Because of their large mass, top quarks are only created in extreme environments such as high-energy collisions. These do occur naturally, for example when high energy cosmic rays strike particles in the Earth’s atmosphere, but they cannot be analysed well there. Instead, physicists use the LHC to generate top quarks to measure their properties and see what happens when they decay.

Top quarks have an incredibly short lifespan, decaying on average just half a trillionth of a trillionth of a second after they’re created. You might think this makes it hard to study top quarks, but it’s actually a blessing in disguise, as it means they are the only quark that can be observed directly. Their short lifespan means that they don’t have time to combine with other quarks, like the other five quarks very quickly do. This means top quarks are the only quark that can be studied in isolation.

Further, mass is fundamentally linked to the Higgs field and thus the Higgs Boson. The Higgs field is crucial to our understanding of how and why particles have the masses they do. Thus, the large mass of top quarks renders them directly detectable and allows physicists to indirectly study the properties of the Higgs Boson, providing more opportunities to test the Standard Model and constrain the theories beyond it.

Professor Lister pioneered this type of precision measurement experiment at the LHC using ATLAS. Her goal is to improve the sensitivity and precision of the data, by improving our accuracy of correctly identifying top quarks, and correcting for impacts of the detector on the data. She has been using and developing machine-learning tools for over a decade to improve our sensitivity to BSM physics.

The ATLAS detector in the LHC

Searching for Long-Lived Particles

The second focus of Professor Lister’s work is searching for so-called long-lived particles.

As we discussed earlier, we know the Standard Model isn’t a complete theory. One area we know it falls short is explaining ‘dark matter’.

When astrophysicists began studying distant galaxies, they discovered a strange phenomenon: they appeared to spin faster than their apparent mass should permit. Stars at the edge of a galaxy seemed to orbit so fast that they should have been thrown out of the galaxy, and yet their orbits are stable. This suggests that galaxies contain much more mass than we can see, anchoring these stars in orbit.

Astronomers posed many explanations and refined their measurements and theories, but still failed to find a conventional source for this invisible mass. Most physicists now agree that some kind of exotic matter must contribute this mass. This is labelled dark matter, since it seemingly doesn’t interact with light.

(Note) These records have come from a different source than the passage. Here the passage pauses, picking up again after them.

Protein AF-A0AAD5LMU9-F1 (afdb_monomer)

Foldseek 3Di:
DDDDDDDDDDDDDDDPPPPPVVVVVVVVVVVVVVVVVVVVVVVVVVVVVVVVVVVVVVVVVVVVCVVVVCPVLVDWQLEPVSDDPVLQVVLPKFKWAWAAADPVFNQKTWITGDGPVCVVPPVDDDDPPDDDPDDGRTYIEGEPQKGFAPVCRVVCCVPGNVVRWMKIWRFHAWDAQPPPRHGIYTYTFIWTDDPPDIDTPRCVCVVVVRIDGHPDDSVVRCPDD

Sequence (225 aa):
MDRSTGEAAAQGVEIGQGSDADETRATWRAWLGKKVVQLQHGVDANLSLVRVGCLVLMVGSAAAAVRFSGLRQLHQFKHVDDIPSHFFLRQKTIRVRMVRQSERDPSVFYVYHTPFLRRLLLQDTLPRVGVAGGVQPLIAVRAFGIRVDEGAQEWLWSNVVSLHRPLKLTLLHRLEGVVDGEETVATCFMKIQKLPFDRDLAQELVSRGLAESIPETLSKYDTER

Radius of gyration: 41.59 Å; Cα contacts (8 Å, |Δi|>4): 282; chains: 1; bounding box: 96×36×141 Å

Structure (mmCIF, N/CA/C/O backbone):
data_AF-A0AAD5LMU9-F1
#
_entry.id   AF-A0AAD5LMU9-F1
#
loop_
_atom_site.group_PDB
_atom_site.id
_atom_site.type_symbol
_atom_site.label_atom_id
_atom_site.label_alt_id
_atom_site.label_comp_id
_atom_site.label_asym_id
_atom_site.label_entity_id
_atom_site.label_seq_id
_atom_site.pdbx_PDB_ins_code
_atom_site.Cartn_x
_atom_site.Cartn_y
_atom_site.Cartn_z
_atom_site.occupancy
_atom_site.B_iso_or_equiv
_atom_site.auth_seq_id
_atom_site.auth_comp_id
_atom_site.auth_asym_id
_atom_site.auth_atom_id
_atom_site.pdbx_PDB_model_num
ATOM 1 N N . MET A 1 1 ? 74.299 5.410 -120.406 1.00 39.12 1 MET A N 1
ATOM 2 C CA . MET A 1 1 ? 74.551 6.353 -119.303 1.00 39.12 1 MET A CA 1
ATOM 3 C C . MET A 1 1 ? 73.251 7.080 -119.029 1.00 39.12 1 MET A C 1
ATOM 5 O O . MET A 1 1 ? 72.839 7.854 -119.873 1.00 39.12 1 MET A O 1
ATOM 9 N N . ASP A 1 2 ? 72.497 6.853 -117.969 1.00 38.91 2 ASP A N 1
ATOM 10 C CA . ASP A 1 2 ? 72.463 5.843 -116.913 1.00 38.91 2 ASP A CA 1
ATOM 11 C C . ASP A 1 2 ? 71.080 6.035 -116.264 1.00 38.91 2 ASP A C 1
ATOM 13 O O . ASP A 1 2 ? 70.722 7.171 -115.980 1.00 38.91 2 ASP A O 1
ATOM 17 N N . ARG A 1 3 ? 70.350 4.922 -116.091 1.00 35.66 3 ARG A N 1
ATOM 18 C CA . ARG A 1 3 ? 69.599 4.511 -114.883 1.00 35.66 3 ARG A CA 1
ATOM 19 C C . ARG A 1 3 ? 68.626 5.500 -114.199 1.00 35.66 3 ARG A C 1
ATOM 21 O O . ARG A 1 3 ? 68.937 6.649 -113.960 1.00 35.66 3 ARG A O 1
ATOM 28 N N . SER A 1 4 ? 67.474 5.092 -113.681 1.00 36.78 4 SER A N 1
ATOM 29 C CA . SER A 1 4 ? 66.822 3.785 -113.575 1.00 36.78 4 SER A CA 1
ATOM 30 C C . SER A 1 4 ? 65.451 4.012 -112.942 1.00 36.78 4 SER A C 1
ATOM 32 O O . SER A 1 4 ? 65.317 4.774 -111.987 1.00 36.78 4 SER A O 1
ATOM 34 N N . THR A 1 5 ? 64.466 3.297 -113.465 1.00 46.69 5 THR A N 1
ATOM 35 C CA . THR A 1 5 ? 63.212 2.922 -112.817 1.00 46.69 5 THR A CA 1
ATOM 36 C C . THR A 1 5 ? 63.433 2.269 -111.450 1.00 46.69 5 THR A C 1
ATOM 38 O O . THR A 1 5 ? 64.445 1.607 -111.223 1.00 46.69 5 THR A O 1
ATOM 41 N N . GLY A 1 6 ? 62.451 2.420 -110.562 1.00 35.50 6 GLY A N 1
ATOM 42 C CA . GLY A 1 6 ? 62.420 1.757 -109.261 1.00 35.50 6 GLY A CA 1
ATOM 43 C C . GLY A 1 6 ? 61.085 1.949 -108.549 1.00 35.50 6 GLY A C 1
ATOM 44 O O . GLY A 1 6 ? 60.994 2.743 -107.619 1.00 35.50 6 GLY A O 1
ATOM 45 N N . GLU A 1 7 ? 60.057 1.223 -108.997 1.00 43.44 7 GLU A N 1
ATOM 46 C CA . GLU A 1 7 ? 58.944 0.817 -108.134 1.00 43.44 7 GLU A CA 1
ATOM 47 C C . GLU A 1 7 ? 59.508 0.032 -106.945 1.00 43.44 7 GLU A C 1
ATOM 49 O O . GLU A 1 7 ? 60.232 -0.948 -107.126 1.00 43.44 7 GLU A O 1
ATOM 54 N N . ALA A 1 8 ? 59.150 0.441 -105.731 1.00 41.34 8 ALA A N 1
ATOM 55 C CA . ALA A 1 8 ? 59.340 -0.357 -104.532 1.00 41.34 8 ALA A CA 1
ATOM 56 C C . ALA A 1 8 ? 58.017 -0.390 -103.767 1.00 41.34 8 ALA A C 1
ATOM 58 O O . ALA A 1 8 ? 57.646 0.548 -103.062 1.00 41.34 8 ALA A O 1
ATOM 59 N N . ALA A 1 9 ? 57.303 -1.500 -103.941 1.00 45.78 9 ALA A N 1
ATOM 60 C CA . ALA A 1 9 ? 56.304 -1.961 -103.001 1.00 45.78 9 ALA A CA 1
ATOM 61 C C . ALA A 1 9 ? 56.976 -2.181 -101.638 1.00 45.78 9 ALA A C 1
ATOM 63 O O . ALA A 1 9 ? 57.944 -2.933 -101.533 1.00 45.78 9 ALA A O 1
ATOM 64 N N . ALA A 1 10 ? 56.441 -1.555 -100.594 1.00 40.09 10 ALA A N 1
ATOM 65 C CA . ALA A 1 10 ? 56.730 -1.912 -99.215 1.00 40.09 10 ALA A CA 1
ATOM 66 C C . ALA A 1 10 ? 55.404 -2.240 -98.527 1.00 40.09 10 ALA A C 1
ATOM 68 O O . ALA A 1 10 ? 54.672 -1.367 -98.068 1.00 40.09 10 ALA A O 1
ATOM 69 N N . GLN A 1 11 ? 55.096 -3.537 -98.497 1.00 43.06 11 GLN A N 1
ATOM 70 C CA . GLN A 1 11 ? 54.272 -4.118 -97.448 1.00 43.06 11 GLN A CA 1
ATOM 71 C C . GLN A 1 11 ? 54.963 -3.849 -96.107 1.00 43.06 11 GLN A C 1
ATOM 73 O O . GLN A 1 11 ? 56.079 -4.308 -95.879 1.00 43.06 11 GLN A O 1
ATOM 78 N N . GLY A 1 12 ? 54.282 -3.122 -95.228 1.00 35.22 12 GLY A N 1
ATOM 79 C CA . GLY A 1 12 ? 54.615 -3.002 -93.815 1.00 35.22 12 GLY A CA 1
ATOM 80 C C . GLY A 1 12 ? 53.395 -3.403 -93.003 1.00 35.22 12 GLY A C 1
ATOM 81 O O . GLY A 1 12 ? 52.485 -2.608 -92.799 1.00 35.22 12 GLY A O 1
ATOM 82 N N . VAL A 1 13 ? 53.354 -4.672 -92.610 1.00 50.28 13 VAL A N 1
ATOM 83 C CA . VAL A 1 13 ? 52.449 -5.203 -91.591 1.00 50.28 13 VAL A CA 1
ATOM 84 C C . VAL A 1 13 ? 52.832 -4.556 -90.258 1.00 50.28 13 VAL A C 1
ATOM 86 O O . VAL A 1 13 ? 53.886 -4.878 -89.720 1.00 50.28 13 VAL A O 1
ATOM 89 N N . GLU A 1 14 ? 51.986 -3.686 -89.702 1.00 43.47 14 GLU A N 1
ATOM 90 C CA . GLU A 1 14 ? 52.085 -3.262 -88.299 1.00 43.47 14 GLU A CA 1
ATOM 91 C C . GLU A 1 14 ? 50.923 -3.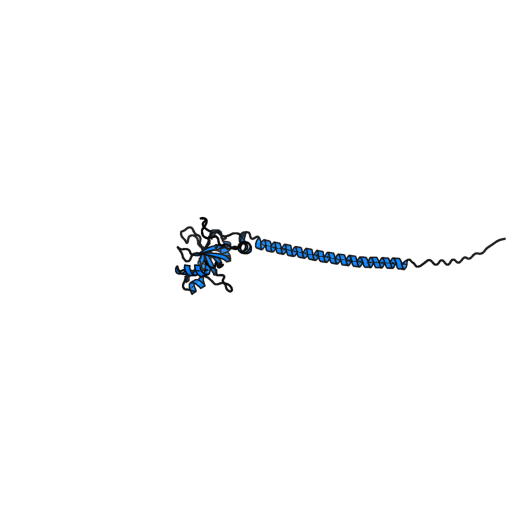846 -87.483 1.00 43.47 14 GLU A C 1
ATOM 93 O O . GLU A 1 14 ? 49.840 -3.28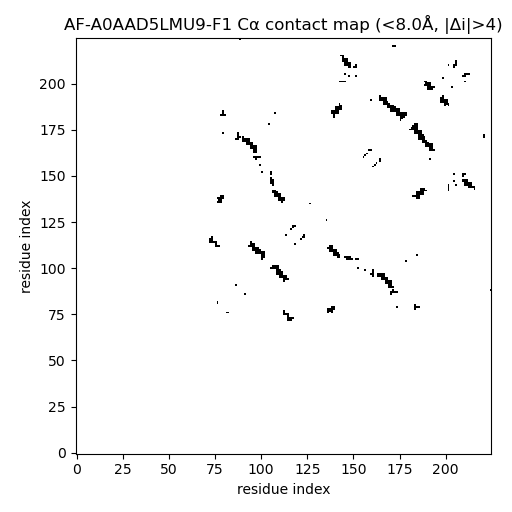7 -87.350 1.00 43.47 14 GLU A O 1
ATOM 98 N N . ILE A 1 15 ? 51.172 -5.070 -87.013 1.00 47.41 15 ILE A N 1
ATOM 99 C CA . ILE A 1 15 ? 51.066 -5.489 -85.609 1.00 47.41 15 ILE A CA 1
ATOM 100 C C . ILE A 1 15 ? 49.801 -5.001 -84.874 1.00 47.41 15 ILE A C 1
ATOM 102 O O . ILE A 1 15 ? 49.804 -4.055 -84.086 1.00 47.41 15 ILE A O 1
ATOM 106 N N . GLY A 1 16 ? 48.725 -5.773 -85.029 1.00 47.47 16 GLY A N 1
ATOM 107 C CA . GLY A 1 16 ? 47.679 -5.872 -84.016 1.00 47.47 16 GLY A CA 1
ATOM 108 C C . GLY A 1 16 ? 48.219 -6.557 -82.756 1.00 47.47 16 GLY A C 1
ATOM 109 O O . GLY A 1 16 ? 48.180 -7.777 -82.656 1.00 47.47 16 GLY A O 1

However, the Standard Model doesn’t propose any particle that fits this description. This means that understanding and explaining dark matter will be crucial to developing theories beyond the Standard Model.

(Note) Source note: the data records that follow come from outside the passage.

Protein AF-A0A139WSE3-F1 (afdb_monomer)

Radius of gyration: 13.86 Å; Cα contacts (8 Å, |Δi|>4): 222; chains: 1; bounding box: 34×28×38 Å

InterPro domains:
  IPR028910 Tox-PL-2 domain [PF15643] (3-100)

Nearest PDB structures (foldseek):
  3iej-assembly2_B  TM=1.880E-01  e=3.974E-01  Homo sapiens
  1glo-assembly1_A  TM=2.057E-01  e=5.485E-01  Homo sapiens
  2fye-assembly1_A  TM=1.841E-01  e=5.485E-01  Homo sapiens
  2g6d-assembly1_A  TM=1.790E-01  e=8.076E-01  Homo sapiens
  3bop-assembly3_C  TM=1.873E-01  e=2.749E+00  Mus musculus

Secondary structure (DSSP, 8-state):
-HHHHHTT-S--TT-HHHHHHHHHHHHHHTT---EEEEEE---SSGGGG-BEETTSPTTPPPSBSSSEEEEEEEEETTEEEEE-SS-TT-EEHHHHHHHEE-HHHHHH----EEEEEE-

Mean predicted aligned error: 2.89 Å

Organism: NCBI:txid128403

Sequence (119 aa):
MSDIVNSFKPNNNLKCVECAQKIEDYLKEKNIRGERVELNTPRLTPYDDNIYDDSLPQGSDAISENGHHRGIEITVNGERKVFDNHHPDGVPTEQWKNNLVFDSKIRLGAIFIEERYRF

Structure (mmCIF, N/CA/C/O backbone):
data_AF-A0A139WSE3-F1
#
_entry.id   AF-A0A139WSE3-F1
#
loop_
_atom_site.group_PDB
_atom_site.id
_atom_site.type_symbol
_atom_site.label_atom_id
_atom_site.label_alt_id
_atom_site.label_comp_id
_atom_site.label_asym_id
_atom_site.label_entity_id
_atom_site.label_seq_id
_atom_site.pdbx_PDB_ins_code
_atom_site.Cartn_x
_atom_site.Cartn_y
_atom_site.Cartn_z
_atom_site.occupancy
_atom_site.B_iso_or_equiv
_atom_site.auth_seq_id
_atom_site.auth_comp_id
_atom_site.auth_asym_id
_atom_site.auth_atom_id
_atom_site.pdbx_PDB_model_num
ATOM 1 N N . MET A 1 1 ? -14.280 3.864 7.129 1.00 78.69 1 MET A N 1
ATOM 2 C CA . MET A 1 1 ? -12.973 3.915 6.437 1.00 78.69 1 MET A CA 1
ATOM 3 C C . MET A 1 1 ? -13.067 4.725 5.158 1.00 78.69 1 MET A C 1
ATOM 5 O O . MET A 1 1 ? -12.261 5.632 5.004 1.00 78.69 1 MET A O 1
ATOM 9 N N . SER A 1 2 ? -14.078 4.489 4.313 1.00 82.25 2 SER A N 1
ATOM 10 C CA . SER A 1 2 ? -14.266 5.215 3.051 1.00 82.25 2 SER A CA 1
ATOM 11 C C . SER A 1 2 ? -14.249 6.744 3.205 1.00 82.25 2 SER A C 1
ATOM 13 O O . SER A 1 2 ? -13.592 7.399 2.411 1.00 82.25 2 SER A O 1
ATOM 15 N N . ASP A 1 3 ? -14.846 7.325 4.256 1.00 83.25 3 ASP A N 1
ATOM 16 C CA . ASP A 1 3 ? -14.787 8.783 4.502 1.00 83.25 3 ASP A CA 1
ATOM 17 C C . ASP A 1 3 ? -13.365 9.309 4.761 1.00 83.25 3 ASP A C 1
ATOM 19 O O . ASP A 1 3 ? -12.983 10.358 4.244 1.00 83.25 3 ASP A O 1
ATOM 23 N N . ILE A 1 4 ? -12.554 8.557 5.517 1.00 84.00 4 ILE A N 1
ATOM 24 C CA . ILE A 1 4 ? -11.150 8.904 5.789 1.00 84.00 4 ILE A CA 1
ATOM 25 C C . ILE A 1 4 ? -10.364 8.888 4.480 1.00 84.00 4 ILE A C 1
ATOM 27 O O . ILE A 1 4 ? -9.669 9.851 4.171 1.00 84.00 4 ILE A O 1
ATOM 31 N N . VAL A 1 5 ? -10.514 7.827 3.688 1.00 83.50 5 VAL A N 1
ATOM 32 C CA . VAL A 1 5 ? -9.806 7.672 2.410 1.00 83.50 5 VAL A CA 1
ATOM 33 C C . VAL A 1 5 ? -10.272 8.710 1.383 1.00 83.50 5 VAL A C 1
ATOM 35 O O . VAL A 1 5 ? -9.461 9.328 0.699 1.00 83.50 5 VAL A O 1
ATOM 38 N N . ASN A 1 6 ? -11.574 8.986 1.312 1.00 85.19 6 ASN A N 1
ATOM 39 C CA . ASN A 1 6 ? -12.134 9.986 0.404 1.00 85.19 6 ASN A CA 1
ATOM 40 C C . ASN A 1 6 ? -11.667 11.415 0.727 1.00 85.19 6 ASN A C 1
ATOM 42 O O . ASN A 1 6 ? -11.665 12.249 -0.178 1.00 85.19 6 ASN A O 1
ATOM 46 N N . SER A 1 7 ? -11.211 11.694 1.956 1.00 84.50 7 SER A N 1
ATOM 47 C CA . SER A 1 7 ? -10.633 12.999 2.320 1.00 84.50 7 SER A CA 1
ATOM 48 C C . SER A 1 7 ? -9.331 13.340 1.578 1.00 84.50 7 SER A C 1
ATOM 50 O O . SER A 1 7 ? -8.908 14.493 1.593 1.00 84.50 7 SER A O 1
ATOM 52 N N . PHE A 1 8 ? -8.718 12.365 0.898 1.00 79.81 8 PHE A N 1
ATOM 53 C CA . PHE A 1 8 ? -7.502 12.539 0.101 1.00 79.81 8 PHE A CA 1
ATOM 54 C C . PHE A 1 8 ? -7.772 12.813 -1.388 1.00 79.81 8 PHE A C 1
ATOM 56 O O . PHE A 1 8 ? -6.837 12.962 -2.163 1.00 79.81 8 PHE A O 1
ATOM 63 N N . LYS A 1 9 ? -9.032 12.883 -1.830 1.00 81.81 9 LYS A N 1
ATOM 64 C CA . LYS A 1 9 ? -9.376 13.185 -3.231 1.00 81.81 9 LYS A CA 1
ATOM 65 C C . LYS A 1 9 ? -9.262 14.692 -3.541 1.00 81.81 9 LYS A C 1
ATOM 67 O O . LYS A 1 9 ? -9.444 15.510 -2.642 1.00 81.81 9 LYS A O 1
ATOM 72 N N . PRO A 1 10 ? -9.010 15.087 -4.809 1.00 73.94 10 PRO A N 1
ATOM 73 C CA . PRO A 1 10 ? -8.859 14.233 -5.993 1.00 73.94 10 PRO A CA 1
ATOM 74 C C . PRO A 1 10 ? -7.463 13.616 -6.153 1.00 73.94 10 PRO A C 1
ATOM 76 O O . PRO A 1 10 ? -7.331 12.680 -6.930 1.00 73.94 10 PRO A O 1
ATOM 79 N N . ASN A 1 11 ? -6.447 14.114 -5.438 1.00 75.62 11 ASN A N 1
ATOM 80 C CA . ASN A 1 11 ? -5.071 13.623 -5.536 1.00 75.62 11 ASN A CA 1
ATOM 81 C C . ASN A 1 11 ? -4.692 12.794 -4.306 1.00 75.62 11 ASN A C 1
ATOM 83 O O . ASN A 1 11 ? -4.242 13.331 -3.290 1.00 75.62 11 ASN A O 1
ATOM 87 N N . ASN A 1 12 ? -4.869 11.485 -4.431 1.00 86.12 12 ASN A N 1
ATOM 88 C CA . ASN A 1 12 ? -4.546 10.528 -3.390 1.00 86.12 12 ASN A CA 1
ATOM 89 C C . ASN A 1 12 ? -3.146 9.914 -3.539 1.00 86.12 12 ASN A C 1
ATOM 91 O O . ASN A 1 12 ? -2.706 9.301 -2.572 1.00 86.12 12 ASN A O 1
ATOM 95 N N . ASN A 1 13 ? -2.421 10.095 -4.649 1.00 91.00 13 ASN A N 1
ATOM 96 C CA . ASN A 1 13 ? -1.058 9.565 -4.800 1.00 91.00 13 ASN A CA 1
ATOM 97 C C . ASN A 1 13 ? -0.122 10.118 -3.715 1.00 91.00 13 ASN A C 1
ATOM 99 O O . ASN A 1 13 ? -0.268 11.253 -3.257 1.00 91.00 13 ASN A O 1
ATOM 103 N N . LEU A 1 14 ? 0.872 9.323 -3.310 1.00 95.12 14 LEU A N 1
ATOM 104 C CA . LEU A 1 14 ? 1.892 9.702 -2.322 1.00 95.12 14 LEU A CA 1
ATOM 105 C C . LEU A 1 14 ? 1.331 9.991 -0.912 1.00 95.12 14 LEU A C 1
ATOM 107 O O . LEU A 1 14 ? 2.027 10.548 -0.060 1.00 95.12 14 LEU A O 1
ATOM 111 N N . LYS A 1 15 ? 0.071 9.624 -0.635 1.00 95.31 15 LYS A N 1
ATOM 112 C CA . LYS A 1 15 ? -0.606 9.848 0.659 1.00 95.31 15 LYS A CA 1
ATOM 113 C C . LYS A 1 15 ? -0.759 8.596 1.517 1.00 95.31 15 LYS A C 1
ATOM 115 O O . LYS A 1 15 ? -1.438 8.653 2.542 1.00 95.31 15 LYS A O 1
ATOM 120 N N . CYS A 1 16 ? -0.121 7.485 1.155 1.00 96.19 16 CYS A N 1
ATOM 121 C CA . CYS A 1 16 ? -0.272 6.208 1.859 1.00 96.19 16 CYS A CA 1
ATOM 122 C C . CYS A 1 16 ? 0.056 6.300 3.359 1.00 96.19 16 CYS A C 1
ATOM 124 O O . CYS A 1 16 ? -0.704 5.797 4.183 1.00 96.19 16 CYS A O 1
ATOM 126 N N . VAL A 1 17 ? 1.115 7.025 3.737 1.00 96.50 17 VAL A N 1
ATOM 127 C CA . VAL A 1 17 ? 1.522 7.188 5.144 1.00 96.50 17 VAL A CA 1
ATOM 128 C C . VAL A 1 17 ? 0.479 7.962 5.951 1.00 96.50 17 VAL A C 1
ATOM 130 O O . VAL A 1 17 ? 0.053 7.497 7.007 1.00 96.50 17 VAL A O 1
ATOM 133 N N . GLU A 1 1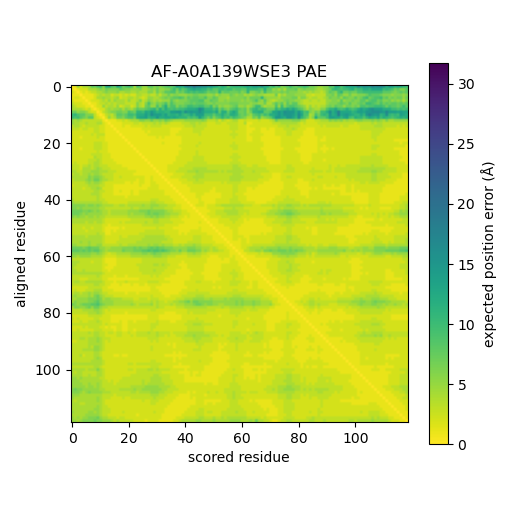8 ? 0.043 9.122 5.450 1.00 96.56 18 GLU A N 1
ATOM 134 C CA . GLU A 1 18 ? -0.955 9.960 6.126 1.00 96.56 18 GLU A CA 1
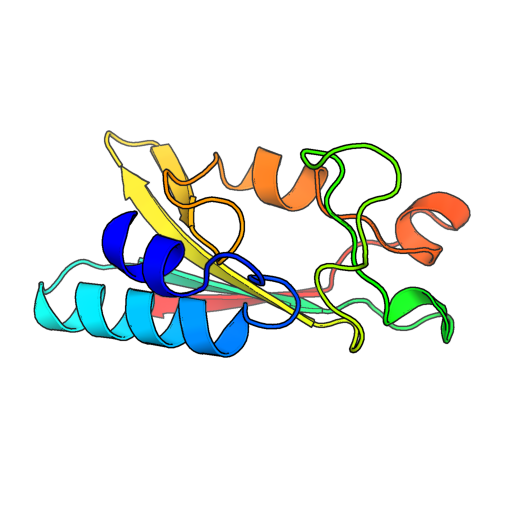ATOM 135 C C . GLU A 1 18 ? -2.313 9.246 6.210 1.00 96.56 18 GLU A C 1
ATOM 137 O O . GLU A 1 18 ? -2.970 9.267 7.251 1.00 96.56 18 GLU A O 1
ATOM 142 N N . CYS A 1 19 ? -2.723 8.572 5.132 1.00 96.69 19 CYS A N 1
ATOM 143 C CA . CYS A 1 19 ? -3.966 7.812 5.087 1.00 96.69 19 CYS A CA 1
ATOM 144 C C . CYS A 1 19 ? -3.950 6.639 6.067 1.00 96.69 19 CYS A C 1
ATOM 146 O O . CYS A 1 19 ? -4.882 6.490 6.858 1.00 96.69 19 CYS A O 1
ATOM 148 N N . ALA A 1 20 ? -2.883 5.840 6.064 1.00 97.50 20 ALA A N 1
ATOM 149 C CA . ALA A 1 20 ? -2.743 4.721 6.983 1.00 97.50 20 ALA A CA 1
ATOM 150 C C . ALA A 1 20 ? -2.740 5.183 8.445 1.00 97.50 20 ALA A C 1
ATOM 152 O O . ALA A 1 20 ? -3.399 4.555 9.267 1.00 97.50 20 ALA A O 1
ATOM 153 N N . GLN A 1 21 ? -2.085 6.308 8.760 1.00 97.81 21 GLN A N 1
ATOM 154 C CA . GLN A 1 21 ? -2.107 6.870 10.111 1.00 97.81 21 GLN A CA 1
ATOM 155 C C . GLN A 1 21 ? -3.527 7.261 10.542 1.00 97.81 21 GLN A C 1
ATOM 157 O O . GLN A 1 21 ? -3.970 6.849 11.610 1.00 97.81 21 GLN A O 1
ATOM 162 N N . LYS A 1 22 ? -4.281 7.981 9.697 1.00 97.62 22 LYS A N 1
ATOM 163 C CA . LYS A 1 22 ? -5.671 8.359 10.017 1.00 97.62 22 LYS A CA 1
ATOM 164 C C . LYS A 1 22 ? -6.580 7.143 10.199 1.00 97.62 22 LYS A C 1
ATOM 166 O O . LYS A 1 22 ? -7.465 7.162 11.053 1.00 97.62 22 LYS A O 1
ATOM 171 N N . ILE A 1 23 ? -6.383 6.093 9.400 1.00 97.31 23 ILE A N 1
ATOM 172 C CA . ILE A 1 23 ? -7.125 4.839 9.552 1.00 97.31 23 ILE A CA 1
ATOM 173 C C . ILE A 1 23 ? -6.747 4.145 10.869 1.00 97.31 23 ILE A C 1
ATOM 175 O O . ILE A 1 23 ? -7.639 3.748 11.615 1.00 97.31 23 ILE A O 1
ATOM 179 N N . GLU A 1 24 ? -5.453 4.006 11.166 1.00 98.00 24 GLU A N 1
ATOM 180 C CA . GLU A 1 24 ? -4.948 3.400 12.405 1.00 98.00 24 GLU A CA 1
ATOM 181 C C . GLU A 1 24 ? -5.498 4.124 13.645 1.00 98.00 24 GLU A C 1
ATOM 183 O O . GLU A 1 24 ? -6.027 3.475 14.548 1.00 98.00 24 GLU A O 1
ATOM 188 N N . ASP A 1 25 ? -5.456 5.459 13.662 1.00 97.75 25 ASP A N 1
ATOM 189 C CA . ASP A 1 25 ? -5.975 6.279 14.763 1.00 97.75 25 ASP A CA 1
ATOM 190 C C . ASP A 1 25 ? -7.482 6.081 14.959 1.00 97.75 25 ASP A C 1
ATOM 192 O O . ASP A 1 25 ? -7.942 5.855 16.081 1.00 97.75 25 ASP A O 1
ATOM 196 N N . TYR A 1 26 ? -8.251 6.083 13.865 1.00 96.75 26 TYR A N 1
ATOM 197 C CA . TYR A 1 26 ? -9.688 5.814 13.905 1.00 96.75 26 TYR A CA 1
ATOM 198 C C . TYR A 1 26 ? -9.995 4.428 14.485 1.00 96.75 26 TYR A C 1
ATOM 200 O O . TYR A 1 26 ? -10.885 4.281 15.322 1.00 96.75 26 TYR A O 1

Professor Lister and her colleagues have approached this by trying to synthesise potential ‘dark matter candidates’ using the LHC. If they can produce and detect a particle that matches the properties expected for dark matter, this would be the first ever direct detection of something from beyond the Standard Model, kickstarting a whole new era of particle physics research.

Many theories beyond the Standard Model predict particles that might explain dark matter, but they do so in wildly different ways. Some predict a single particle, while others predict a whole ‘dark sector’ of currently unknown particles. Ruling these theories in or out could dramatically change our understanding of the universe, and re-prioritise global physics research.

Physicists around the world are waiting with baited breath for researchers to find flaws in the Standard Model, and no one knows whether the next big leap in our understanding of physics will come from the discovery of some new dark matter particle in the LHC, or from some tiny deviation between theory and measurement, such as in the properties of the top quark. Professor Lister and her team work on both fronts, and their research may contribute to the largest shift in our understanding of physics in a century.